Hillary Clinton made an urgent plea to President Obama to step up his efforts to close Guantanamo Bay just weeks before she left the State Department, writing, "We need a White House lead." The confidential January 2013 memo about the military detention center was obtained by The Huffington Post through a FOIA request, reports Ryan J. Reilly:
"We must signal to our old and emerging allies alike that we remain serious about turning the page of GTMO and the practices of the prior decade," Clinton wrote in the document, using the military abbreviation for the U.S. naval base. "The revitalization of transfers, efforts to prosecute some detainees in federal courts, a longer-term approach to the return of Yemeni detainees, and credible periodic reviews would send the signal and renew a credible detention policy."
She also encouraged Obama to consider moving Guantanamo detainees into the country. "If the law permits, I recommend that you consider transfers to the United States for pre-trial detention, trial, and sentences," Clinton wrote.
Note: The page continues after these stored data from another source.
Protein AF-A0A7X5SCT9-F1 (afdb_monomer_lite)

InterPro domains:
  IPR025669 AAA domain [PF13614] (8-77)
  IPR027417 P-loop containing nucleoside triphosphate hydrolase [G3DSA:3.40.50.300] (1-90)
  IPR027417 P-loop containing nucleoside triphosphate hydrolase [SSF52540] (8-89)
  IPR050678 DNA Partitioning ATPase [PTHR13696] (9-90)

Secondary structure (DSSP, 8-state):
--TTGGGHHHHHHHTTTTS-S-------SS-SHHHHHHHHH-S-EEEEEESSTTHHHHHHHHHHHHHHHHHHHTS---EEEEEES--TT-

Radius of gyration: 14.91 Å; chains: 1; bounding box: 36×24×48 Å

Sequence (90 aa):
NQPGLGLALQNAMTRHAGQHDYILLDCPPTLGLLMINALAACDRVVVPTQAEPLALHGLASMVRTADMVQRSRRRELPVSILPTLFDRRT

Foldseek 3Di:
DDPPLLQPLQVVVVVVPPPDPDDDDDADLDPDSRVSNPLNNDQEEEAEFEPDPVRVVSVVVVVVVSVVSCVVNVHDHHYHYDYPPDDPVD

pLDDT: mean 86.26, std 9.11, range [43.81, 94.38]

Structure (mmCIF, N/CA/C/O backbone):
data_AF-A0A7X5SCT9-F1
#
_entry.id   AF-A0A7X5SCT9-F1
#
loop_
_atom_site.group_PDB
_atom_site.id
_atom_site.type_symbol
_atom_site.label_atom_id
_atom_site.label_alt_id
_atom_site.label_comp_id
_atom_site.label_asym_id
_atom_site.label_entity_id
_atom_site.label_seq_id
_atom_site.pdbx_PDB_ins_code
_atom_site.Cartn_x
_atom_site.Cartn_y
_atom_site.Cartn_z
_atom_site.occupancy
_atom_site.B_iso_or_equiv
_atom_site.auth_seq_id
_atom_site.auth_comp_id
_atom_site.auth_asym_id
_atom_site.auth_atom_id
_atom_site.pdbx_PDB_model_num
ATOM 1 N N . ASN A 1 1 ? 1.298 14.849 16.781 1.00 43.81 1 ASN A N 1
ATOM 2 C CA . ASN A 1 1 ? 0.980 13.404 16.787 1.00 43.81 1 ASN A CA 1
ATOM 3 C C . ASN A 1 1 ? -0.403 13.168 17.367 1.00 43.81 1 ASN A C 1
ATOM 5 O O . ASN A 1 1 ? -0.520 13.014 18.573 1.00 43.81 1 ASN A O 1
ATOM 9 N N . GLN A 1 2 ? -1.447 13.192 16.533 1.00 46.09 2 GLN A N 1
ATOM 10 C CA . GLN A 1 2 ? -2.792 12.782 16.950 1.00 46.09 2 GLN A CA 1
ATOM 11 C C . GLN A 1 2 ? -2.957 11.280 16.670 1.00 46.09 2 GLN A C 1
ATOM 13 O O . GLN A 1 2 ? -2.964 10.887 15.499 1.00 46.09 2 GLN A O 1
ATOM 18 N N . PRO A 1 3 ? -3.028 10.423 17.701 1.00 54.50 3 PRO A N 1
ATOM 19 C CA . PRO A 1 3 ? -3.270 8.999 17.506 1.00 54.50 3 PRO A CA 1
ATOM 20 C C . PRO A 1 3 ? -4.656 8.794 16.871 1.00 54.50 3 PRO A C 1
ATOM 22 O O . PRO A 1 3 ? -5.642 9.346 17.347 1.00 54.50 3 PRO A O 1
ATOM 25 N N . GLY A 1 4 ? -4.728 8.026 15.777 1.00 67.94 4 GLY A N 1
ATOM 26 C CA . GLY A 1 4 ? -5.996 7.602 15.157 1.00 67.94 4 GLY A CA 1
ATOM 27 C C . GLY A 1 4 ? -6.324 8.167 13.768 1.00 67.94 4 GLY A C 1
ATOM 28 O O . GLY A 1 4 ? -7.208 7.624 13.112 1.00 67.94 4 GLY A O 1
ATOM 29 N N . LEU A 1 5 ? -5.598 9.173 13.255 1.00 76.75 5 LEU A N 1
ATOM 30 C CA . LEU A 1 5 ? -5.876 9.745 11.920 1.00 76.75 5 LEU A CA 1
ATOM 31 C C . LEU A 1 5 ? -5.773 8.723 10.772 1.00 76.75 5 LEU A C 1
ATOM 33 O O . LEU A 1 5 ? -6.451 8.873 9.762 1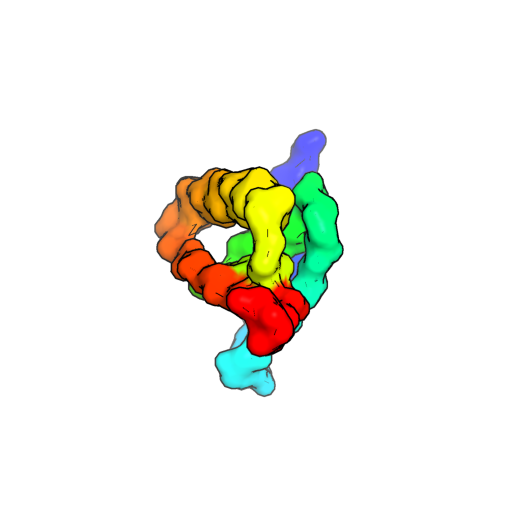.00 76.75 5 LEU A O 1
ATOM 37 N N . GLY A 1 6 ? -4.953 7.678 10.922 1.00 84.00 6 GLY A N 1
ATOM 38 C CA . GLY A 1 6 ? -4.811 6.598 9.936 1.00 84.00 6 GLY A CA 1
ATOM 39 C C . GLY A 1 6 ? -5.972 5.597 9.897 1.00 84.00 6 GLY A C 1
ATOM 40 O O . GLY A 1 6 ? -5.933 4.686 9.081 1.00 84.00 6 GLY A O 1
ATOM 41 N N . LEU A 1 7 ? -6.970 5.730 10.779 1.00 88.69 7 LEU A N 1
ATOM 42 C CA . LEU A 1 7 ? -8.107 4.806 10.904 1.00 88.69 7 LEU A CA 1
ATOM 43 C C . LEU A 1 7 ? -9.455 5.466 10.585 1.00 88.69 7 LEU A C 1
ATOM 45 O O . LEU A 1 7 ? -10.500 4.836 10.740 1.00 88.69 7 LEU A O 1
ATOM 49 N N . ALA A 1 8 ? -9.459 6.730 10.160 1.00 91.69 8 ALA A N 1
ATOM 50 C CA . ALA A 1 8 ? -10.684 7.486 9.924 1.00 91.69 8 ALA A CA 1
ATOM 51 C C . ALA A 1 8 ? -11.601 6.788 8.906 1.00 91.69 8 ALA A C 1
ATOM 53 O O . ALA A 1 8 ? -12.796 6.640 9.162 1.00 91.69 8 ALA A O 1
ATOM 54 N N . LEU A 1 9 ? -11.035 6.293 7.799 1.00 92.12 9 LEU A N 1
ATOM 55 C CA . LEU A 1 9 ? -11.803 5.587 6.771 1.00 92.12 9 LEU A CA 1
ATOM 56 C C . LEU A 1 9 ? -12.372 4.256 7.281 1.00 92.12 9 LEU A C 1
ATOM 58 O O . LEU A 1 9 ? -13.554 3.986 7.089 1.00 92.12 9 LEU A O 1
ATOM 62 N N . GLN A 1 10 ? -11.567 3.458 7.991 1.00 90.69 10 GLN A N 1
ATOM 63 C CA . GLN A 1 10 ? -12.018 2.198 8.594 1.00 90.69 10 GLN A CA 1
ATOM 64 C C . GLN A 1 10 ? -13.195 2.441 9.550 1.00 90.69 10 GLN A C 1
ATOM 66 O O . GLN A 1 10 ? -14.221 1.773 9.459 1.00 90.69 10 GLN A O 1
ATOM 71 N N . ASN A 1 11 ? -13.078 3.442 10.426 1.00 91.06 11 ASN A N 1
ATOM 72 C CA . ASN A 1 11 ? -14.125 3.785 11.387 1.00 91.06 11 ASN A CA 1
ATOM 73 C C . ASN A 1 11 ? -15.419 4.248 10.703 1.00 91.06 11 ASN A C 1
ATOM 75 O O . ASN A 1 11 ? -16.508 3.934 11.184 1.00 91.06 11 ASN A O 1
ATOM 79 N N . ALA A 1 12 ? -15.311 4.989 9.596 1.00 90.38 12 ALA A N 1
ATOM 80 C CA . 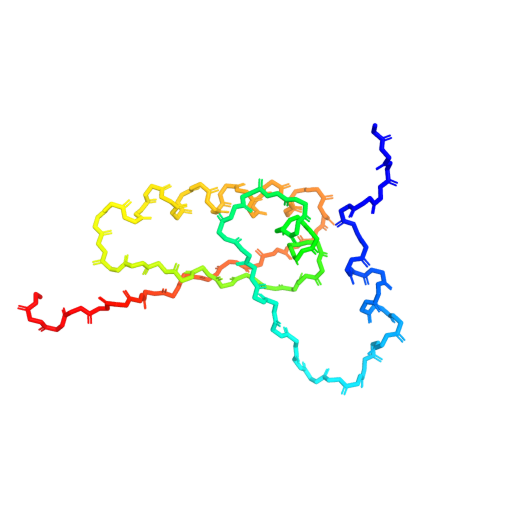ALA A 1 12 ? -16.464 5.401 8.805 1.00 90.38 12 ALA A CA 1
ATOM 81 C C . ALA A 1 12 ? -17.141 4.196 8.133 1.00 90.38 12 ALA A C 1
ATOM 83 O O . ALA A 1 12 ? -18.357 4.054 8.225 1.00 90.38 12 ALA A O 1
ATOM 84 N N . MET A 1 13 ? -16.364 3.292 7.532 1.00 89.50 13 MET A N 1
ATOM 85 C CA . MET A 1 13 ? -16.883 2.102 6.847 1.00 89.50 13 MET A CA 1
ATOM 86 C C . MET A 1 13 ? -17.606 1.139 7.794 1.00 89.50 13 MET A C 1
ATOM 88 O O . MET A 1 13 ? -18.662 0.624 7.437 1.00 89.50 13 MET A O 1
ATOM 92 N N . THR A 1 14 ? -17.115 0.954 9.025 1.00 87.19 14 THR A N 1
ATOM 93 C CA . THR A 1 14 ? -17.778 0.103 10.033 1.00 87.19 14 THR A CA 1
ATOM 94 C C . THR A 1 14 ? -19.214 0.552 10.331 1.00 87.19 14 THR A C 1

Clinton worried that support for closing Gitmo would fade during Obama’s second term and laid out a three-point plan to rejuvenate the administration's effort following a congressional focus on restricting transfers of the detainees. She also advised Obama to centralize the effort’s leadership by appointing a White House official to "lead all GTMO efforts."
Weeks after the memo was written, and after Obama failed to mention Guantanamo in his inauguration address, a mass hunger strike by detainees would draw attention to the situation. Following a raid to regain control of the facility, military officials found a detainee “almost dying because of hunger and thirst." The Pentagon's Muslim advisor on the base predicted more than one detainee would die.